-- What you will do --
Return the run of lines below that opens with the line containing "ATOM 60 O O" and closes with the line containing "ATOM 78 C C", keeping each one exact.

-- Data extracts --
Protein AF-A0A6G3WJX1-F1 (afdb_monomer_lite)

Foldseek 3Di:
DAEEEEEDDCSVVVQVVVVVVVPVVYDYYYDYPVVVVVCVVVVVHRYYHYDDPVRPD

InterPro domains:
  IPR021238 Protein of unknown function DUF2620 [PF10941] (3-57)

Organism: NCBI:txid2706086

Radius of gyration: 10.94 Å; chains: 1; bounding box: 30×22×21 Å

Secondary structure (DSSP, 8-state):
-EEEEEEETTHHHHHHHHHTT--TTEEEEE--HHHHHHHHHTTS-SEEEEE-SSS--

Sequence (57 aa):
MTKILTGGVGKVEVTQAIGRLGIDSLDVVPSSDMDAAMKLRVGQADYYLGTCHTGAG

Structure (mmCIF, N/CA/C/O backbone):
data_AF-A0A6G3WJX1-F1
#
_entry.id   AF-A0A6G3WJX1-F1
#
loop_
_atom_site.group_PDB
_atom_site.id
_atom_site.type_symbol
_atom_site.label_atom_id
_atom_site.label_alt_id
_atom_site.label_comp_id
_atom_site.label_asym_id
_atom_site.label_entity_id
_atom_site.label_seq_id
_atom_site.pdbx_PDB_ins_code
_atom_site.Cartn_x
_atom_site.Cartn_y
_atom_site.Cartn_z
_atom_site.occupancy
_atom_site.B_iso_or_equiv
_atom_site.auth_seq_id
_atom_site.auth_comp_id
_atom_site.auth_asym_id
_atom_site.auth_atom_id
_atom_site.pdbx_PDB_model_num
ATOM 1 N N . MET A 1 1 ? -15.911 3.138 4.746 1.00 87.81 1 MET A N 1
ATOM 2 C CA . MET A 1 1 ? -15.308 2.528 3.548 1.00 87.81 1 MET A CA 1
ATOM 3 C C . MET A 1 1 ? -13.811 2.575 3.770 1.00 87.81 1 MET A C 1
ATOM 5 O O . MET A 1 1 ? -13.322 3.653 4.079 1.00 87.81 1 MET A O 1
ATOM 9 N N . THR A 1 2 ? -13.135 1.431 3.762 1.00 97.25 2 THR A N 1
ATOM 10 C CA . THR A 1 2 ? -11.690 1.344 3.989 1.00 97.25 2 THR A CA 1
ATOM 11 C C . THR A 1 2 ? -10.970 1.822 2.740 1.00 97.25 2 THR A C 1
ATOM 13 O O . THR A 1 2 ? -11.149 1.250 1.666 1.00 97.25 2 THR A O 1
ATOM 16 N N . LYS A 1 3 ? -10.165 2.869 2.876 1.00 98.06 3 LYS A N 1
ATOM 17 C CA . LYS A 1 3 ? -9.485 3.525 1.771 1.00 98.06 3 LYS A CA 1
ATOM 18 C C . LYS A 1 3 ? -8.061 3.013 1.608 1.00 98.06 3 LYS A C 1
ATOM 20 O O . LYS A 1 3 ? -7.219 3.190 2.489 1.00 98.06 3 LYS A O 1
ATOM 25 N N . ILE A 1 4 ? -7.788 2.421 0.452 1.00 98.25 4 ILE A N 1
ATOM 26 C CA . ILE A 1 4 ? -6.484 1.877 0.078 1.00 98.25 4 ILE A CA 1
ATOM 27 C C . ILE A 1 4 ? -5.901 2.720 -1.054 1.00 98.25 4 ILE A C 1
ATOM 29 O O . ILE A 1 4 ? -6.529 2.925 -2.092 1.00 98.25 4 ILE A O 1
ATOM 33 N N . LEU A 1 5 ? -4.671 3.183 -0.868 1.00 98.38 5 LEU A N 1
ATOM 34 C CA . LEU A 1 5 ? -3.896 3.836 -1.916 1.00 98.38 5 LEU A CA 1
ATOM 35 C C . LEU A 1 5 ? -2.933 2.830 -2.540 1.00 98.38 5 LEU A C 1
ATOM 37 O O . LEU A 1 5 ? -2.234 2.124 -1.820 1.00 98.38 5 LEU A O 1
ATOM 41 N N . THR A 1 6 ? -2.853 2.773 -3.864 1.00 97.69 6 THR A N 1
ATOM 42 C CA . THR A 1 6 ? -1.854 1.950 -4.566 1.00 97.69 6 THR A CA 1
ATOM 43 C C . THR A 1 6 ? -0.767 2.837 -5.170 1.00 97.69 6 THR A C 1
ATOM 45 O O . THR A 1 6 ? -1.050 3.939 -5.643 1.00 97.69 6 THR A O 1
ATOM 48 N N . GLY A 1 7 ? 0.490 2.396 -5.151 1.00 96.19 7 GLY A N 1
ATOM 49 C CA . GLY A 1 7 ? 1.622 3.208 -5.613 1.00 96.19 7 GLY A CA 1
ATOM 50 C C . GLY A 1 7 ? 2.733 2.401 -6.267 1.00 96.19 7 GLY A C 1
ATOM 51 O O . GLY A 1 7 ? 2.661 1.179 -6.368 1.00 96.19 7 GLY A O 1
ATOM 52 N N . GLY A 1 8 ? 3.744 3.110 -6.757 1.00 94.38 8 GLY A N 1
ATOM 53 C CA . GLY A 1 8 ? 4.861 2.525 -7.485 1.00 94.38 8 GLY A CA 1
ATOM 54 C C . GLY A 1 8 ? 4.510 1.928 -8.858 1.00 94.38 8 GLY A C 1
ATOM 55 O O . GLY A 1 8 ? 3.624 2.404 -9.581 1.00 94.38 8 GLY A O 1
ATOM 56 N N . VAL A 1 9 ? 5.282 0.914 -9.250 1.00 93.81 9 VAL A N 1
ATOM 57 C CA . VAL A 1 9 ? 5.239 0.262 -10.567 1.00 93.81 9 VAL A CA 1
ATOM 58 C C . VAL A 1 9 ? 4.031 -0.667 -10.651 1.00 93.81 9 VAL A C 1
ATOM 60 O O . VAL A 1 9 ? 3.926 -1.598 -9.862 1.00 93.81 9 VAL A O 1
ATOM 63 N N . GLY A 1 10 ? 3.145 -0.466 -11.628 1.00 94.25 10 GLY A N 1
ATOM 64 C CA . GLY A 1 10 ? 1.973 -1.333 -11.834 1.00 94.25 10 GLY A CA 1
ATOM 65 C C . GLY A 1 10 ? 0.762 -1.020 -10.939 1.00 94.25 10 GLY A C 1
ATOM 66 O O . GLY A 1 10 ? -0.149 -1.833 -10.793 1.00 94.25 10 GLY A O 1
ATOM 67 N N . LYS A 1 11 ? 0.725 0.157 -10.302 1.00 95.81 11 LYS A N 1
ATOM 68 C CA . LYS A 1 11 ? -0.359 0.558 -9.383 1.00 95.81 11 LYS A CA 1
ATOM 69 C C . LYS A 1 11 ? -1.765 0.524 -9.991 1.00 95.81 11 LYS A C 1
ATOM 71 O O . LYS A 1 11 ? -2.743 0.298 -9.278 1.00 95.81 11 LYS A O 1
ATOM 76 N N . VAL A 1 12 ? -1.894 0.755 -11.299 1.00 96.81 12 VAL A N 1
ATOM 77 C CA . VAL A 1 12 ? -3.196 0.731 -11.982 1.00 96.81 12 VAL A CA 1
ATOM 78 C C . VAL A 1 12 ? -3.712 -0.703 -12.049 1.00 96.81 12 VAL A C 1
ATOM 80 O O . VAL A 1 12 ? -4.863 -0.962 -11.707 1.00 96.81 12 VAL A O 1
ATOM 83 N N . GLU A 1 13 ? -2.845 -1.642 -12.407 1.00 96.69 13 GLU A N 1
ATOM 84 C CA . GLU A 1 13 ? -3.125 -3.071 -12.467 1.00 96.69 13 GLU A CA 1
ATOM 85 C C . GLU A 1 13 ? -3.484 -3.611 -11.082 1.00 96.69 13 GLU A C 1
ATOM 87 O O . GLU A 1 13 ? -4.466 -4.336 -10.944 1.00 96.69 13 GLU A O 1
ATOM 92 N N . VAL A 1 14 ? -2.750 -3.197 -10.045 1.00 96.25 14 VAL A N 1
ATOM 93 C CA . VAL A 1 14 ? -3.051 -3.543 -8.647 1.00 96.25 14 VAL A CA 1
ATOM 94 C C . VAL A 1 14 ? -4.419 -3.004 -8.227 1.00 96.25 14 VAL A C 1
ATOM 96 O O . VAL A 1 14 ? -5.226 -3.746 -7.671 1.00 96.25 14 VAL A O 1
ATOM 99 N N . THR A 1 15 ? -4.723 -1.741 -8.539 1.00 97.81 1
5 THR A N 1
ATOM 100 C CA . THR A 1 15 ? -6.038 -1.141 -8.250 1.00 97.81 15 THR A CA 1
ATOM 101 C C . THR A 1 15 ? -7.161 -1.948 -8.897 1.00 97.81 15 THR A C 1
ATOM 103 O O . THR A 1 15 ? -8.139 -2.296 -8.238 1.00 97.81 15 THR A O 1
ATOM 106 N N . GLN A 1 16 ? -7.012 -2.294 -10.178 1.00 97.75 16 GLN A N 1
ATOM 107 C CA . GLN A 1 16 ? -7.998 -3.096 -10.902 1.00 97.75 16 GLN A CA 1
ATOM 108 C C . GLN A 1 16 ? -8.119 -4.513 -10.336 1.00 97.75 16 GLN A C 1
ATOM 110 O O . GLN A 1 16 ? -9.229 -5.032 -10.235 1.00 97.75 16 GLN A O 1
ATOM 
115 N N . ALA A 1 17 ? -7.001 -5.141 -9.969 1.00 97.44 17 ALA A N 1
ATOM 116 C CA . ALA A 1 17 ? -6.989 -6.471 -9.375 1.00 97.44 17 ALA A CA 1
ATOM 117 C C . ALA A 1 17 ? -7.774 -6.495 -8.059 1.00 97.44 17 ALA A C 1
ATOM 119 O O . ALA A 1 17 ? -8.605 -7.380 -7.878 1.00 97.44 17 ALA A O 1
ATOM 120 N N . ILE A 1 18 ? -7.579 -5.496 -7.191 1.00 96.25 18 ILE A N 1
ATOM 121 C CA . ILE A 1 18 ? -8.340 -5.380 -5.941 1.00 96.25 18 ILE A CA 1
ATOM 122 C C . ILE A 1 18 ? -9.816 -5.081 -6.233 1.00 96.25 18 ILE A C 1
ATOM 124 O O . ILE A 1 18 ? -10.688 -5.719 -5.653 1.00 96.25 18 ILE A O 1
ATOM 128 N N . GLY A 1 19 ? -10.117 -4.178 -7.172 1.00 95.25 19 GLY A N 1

-- Solved problem --
ATOM 60 O O . VAL A 1 9 ? 3.926 -1.598 -9.862 1.00 93.81 9 VAL A O 1
ATOM 63 N N . GLY A 1 10 ? 3.145 -0.466 -11.628 1.00 94.25 10 GLY A N 1
ATOM 64 C CA . GLY A 1 10 ? 1.973 -1.333 -11.834 1.00 94.25 10 GLY A CA 1
ATOM 65 C C . GLY A 1 10 ? 0.762 -1.020 -10.939 1.00 94.25 10 GLY A C 1
ATOM 66 O O . GLY A 1 10 ? -0.149 -1.833 -10.793 1.00 94.25 10 GLY A O 1
ATOM 67 N N . LYS A 1 11 ? 0.725 0.157 -10.302 1.00 95.81 11 LYS A N 1
ATOM 68 C CA . LYS A 1 11 ? -0.359 0.558 -9.383 1.00 95.81 11 LYS A CA 1
ATOM 69 C C . LYS A 1 11 ? -1.765 0.524 -9.991 1.00 95.81 11 LYS A C 1
ATOM 71 O O . LYS A 1 11 ? -2.743 0.298 -9.278 1.00 95.81 11 LYS A O 1
ATOM 76 N N . VAL A 1 12 ? -1.894 0.755 -11.299 1.00 96.81 12 VAL A N 1
ATOM 77 C CA . VAL A 1 12 ? -3.196 0.731 -11.982 1.00 96.81 12 VAL A CA 1
ATOM 78 C C . VAL A 1 12 ? -3.712 -0.703 -12.049 1.00 96.81 12 VAL A C 1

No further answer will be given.